At the beginning of a project, everything feels simple. The team is small, the codebase is shared, and communication is fast. We move quickly, without too many constraints.
But over time, the team grows. The product grows too. And what worked at the beginning starts to show its limits.
When teams step on each other
I worked on a project where several teams were working on the same codebase. Each team was building its own features, but very quickly, problems started to appear.
A change in one part of the codebase would break something else. Several teams were modifying the same files. Dependencies became harder and harder to manage.
And most importantly, no one really knew where their responsibilities started and ended.
Little by little, this created a lot of coordination, conflicts, and delivery started to slow down: features took more time to be released, changes became more risky, and every evolution required more coordination.
The problem was not technical
The codebase was organized from a purely technical point of view.
A monolith strongly coupled to the framework, structured around its conventions.
At first, it made sense. But over time, it became harder and harder to understand the codebase when we needed to change it.
And more importantly, the language used in the code did not reflect the business.
We were using technical terms or framework-related concepts that did not make sense for product or business teams. Communication became more difficult, simply because we were not speaking the same language.
The real problem was not only technical.
The codebase had grown… but it had never been structured for that.
It was not designed to allow multiple teams to work efficiently on it. And the way teams were organized did not match how the codebase was built.
Teams were working on the same areas of the codebase, strongly coupled together, depending on each other and blocking each other.
Splitting by business domain
To solve this problem, we used DDD.
The idea is not to add more patterns or complexity, but to simplify by structuring the codebase around the business.

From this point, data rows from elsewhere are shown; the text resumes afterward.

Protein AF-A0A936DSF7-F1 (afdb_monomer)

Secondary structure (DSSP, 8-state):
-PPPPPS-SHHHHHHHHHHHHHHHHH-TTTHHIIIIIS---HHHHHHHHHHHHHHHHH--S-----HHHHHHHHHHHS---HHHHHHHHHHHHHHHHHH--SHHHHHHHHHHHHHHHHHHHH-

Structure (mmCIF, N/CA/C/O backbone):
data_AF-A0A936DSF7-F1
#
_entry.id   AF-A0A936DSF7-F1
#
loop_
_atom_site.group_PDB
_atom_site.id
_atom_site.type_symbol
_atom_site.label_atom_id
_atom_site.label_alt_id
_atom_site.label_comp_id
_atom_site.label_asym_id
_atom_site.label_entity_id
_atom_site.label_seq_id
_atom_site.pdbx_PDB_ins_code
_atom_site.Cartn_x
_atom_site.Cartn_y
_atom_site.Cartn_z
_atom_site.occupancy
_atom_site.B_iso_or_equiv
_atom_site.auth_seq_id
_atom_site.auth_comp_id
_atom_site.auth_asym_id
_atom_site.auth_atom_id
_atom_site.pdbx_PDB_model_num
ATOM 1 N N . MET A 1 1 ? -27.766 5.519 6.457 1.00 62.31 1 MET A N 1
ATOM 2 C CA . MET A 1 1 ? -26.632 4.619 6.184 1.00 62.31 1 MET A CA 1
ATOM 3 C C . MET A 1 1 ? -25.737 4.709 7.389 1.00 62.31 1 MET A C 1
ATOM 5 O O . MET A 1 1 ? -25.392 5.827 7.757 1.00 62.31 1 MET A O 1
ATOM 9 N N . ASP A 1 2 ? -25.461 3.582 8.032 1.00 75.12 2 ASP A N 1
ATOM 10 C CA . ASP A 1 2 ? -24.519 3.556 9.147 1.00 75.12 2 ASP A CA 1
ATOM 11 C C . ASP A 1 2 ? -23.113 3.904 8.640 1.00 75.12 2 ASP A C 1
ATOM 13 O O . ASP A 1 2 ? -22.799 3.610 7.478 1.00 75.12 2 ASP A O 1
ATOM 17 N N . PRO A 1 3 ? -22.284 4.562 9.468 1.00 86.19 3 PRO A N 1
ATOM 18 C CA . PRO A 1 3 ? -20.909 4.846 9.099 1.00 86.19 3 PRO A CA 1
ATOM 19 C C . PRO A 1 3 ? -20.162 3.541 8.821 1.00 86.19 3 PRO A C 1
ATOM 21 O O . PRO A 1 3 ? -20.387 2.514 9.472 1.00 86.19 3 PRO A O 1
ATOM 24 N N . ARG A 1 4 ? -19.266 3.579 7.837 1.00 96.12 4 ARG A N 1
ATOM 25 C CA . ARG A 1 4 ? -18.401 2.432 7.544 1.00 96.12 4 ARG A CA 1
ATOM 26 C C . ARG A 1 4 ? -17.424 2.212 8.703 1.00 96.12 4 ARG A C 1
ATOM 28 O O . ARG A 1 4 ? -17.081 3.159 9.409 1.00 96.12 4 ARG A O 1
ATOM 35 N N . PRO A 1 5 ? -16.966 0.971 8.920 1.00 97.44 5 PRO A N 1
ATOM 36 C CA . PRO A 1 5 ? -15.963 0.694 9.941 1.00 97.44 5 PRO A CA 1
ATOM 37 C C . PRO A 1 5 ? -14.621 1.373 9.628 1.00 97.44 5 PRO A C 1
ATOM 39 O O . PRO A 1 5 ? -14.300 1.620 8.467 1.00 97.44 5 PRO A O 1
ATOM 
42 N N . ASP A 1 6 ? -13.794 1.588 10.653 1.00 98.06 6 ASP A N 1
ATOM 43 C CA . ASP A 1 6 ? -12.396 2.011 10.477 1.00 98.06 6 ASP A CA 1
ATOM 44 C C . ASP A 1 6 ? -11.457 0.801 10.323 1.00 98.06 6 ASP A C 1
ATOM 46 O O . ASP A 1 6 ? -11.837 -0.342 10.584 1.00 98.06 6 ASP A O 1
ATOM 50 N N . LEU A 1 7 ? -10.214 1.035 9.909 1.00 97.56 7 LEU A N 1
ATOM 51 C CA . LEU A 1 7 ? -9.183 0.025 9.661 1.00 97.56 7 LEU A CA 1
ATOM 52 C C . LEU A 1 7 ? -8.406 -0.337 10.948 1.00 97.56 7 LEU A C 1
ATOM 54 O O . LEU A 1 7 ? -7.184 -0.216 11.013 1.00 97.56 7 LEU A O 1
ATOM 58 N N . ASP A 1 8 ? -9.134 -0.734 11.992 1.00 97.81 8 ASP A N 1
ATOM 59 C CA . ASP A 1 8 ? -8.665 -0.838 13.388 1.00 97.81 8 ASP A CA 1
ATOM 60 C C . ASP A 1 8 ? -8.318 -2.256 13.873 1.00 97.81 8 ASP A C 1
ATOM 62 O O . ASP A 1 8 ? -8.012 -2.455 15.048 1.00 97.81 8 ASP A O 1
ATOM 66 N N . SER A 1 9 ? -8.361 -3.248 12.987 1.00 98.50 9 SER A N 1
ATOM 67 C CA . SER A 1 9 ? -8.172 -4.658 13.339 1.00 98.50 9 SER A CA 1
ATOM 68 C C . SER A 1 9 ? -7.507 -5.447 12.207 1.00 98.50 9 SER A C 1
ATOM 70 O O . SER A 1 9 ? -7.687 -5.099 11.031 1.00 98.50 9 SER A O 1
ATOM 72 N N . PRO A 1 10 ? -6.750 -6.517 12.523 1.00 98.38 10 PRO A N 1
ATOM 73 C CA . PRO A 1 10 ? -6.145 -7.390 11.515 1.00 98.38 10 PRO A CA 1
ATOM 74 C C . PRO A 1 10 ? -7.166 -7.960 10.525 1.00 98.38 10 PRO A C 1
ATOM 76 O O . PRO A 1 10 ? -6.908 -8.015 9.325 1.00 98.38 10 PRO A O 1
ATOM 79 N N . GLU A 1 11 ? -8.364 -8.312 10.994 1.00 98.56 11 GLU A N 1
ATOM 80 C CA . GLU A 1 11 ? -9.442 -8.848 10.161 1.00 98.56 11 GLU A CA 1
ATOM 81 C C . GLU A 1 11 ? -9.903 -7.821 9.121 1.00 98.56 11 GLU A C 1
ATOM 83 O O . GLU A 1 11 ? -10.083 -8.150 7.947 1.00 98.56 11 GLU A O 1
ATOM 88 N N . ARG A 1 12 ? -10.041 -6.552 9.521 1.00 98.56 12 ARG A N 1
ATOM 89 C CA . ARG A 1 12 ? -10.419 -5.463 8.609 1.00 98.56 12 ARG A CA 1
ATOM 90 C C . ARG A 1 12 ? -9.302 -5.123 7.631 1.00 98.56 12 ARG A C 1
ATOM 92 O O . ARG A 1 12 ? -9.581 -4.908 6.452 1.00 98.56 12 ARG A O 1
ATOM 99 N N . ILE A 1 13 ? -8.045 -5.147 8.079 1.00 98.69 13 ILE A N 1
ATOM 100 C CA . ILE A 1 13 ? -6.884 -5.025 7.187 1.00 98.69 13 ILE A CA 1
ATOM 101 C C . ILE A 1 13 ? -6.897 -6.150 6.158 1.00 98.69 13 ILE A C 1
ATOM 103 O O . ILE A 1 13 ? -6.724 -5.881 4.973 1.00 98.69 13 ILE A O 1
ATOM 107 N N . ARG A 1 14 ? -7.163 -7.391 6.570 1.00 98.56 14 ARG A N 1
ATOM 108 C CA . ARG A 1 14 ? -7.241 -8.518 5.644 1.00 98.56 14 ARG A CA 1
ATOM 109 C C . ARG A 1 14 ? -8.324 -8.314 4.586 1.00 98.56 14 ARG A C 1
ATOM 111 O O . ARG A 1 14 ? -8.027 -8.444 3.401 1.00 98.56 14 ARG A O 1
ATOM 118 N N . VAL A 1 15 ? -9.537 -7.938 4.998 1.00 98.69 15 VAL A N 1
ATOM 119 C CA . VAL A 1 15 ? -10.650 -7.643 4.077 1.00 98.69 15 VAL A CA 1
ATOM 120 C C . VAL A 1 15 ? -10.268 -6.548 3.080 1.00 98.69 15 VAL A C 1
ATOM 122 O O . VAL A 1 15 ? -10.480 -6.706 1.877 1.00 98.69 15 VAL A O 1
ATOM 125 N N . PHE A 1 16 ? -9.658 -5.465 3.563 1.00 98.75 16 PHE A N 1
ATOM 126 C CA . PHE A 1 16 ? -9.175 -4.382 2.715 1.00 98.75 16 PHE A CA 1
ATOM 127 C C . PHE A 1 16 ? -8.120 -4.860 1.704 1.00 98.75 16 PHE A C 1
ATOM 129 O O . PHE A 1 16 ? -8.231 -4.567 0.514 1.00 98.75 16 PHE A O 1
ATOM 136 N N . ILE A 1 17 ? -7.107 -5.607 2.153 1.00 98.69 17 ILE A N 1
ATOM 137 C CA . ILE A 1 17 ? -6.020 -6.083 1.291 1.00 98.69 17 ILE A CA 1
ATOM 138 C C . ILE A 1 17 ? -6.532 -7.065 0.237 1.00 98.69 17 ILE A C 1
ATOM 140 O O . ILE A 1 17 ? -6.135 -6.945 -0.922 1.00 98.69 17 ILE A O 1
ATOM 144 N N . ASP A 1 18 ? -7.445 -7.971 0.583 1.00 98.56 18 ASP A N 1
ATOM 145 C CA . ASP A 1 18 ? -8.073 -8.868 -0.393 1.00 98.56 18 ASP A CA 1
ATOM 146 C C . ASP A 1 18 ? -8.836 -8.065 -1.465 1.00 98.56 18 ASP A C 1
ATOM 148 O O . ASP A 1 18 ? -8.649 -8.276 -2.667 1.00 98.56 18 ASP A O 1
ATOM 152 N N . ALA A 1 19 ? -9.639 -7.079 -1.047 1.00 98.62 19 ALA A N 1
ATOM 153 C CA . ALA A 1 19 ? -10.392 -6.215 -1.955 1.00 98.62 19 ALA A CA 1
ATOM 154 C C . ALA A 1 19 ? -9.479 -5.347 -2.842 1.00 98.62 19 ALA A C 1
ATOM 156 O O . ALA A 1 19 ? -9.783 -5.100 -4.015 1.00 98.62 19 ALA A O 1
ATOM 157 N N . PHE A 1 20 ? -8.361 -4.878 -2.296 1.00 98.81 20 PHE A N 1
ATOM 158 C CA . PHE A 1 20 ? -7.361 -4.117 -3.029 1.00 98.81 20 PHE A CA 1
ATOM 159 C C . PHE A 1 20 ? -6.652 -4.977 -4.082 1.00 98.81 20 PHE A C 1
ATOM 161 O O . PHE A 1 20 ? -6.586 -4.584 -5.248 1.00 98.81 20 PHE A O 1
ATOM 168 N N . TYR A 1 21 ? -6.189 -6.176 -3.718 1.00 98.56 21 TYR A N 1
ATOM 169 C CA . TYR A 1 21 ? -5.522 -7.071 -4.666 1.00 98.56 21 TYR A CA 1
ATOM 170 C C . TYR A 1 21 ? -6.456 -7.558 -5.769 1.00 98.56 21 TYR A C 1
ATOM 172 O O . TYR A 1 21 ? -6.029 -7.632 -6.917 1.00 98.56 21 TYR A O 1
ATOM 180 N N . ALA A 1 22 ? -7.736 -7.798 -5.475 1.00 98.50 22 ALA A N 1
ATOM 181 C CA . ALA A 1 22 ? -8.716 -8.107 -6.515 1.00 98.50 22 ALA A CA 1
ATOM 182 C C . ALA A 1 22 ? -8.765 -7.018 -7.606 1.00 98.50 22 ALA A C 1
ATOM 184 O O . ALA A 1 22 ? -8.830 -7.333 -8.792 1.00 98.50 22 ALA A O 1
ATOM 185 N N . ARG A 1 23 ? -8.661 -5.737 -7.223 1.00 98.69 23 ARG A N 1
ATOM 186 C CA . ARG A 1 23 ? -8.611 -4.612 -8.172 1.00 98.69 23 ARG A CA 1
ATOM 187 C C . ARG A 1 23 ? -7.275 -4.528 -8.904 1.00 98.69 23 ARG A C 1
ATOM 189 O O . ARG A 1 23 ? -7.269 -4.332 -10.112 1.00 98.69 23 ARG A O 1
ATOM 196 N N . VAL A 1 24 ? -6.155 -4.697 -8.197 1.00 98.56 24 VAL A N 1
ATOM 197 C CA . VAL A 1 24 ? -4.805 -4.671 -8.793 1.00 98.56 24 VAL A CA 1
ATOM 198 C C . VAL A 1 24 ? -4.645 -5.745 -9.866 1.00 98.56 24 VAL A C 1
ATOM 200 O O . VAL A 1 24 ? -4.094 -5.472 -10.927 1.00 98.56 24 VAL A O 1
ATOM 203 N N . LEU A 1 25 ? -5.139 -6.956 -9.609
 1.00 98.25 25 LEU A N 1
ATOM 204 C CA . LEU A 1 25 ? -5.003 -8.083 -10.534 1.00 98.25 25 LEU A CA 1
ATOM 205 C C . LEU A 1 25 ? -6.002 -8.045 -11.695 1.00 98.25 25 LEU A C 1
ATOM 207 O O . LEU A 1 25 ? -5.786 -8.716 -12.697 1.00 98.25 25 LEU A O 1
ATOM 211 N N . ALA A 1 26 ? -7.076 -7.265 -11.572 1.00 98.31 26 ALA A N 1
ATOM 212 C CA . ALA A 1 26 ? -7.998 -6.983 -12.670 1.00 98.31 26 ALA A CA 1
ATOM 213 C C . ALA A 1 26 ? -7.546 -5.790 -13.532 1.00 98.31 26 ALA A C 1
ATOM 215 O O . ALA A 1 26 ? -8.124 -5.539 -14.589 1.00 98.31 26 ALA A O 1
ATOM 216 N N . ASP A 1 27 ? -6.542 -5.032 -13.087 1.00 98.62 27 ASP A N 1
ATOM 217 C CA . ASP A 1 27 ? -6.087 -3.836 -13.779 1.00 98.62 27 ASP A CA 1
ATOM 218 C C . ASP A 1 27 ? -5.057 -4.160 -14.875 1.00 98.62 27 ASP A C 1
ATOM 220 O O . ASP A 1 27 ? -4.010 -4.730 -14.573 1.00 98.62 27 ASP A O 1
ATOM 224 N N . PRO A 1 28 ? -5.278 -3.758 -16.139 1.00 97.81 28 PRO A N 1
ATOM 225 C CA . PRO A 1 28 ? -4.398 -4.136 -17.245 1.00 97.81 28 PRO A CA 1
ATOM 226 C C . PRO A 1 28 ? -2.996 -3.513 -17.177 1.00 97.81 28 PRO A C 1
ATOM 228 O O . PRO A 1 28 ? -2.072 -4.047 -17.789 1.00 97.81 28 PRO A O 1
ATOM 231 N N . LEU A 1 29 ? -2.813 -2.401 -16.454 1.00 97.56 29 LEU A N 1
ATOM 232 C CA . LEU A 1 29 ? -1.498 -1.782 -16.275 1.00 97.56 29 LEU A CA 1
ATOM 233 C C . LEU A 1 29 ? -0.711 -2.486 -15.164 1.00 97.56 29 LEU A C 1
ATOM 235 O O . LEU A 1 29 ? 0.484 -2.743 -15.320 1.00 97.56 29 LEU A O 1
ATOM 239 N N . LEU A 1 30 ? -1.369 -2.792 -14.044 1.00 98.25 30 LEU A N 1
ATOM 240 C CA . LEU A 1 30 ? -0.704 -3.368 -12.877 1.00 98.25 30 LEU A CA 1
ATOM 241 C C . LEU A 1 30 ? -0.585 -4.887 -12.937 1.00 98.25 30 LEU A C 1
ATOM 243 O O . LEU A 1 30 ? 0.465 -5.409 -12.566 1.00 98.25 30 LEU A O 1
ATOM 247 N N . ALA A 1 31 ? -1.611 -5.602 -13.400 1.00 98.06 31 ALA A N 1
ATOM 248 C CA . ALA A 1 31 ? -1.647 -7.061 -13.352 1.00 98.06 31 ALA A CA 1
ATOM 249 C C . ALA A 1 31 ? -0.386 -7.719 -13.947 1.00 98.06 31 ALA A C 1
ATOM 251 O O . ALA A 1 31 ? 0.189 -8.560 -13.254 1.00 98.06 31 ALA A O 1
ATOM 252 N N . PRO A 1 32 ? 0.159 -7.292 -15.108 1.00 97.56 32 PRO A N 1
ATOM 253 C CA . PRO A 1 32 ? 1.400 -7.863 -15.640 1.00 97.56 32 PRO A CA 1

The goal is to make the codebase reflect the business, not the other way around.
We identify Bounded Contexts: parts of the codebase that each represent a part of the business.
You can see them as “applications inside the application”. Each context has its own logic, its own language, and its own rules.
They are decoupled from each other, and their interactions are clearly defined.
We know who depends on who, what data is exchanged, and how it should be communicated.
This global view is described in a Context Map, which helps to visualize relationships between contexts and clarify dependencies.
Defining clear responsibilities
Once these contexts were identified, we assigned them to teams.
Each team became responsible for one or more contexts. This reduced code collisions and clarified responsibilities.
Teams knew exactly where they could make changes, and where they should not.
By limiting dependencies and conflict areas, this setup helped teams better understand the codebase and gain autonomy.
Structuring to improve delivery
After this change, frictions between teams decreased and it became easier to evolve the codebase without impacting other teams.
Interactions did not disappear, but they became clearer and less blocking.
The codebase also became easier to evolve.
Conclusion
When a team grows, complexity does not only come from the code.
It also comes from how the codebase and teams are structured.
As long as this structure is not clear, teams step on each other and delivery slows down, which directly impacts the ability to ship new features.
Structuring the codebase around the business brings clarity, defines responsibilities, and reduces friction.
And this is often what allows teams to deliver again in a more smooth and reliable way.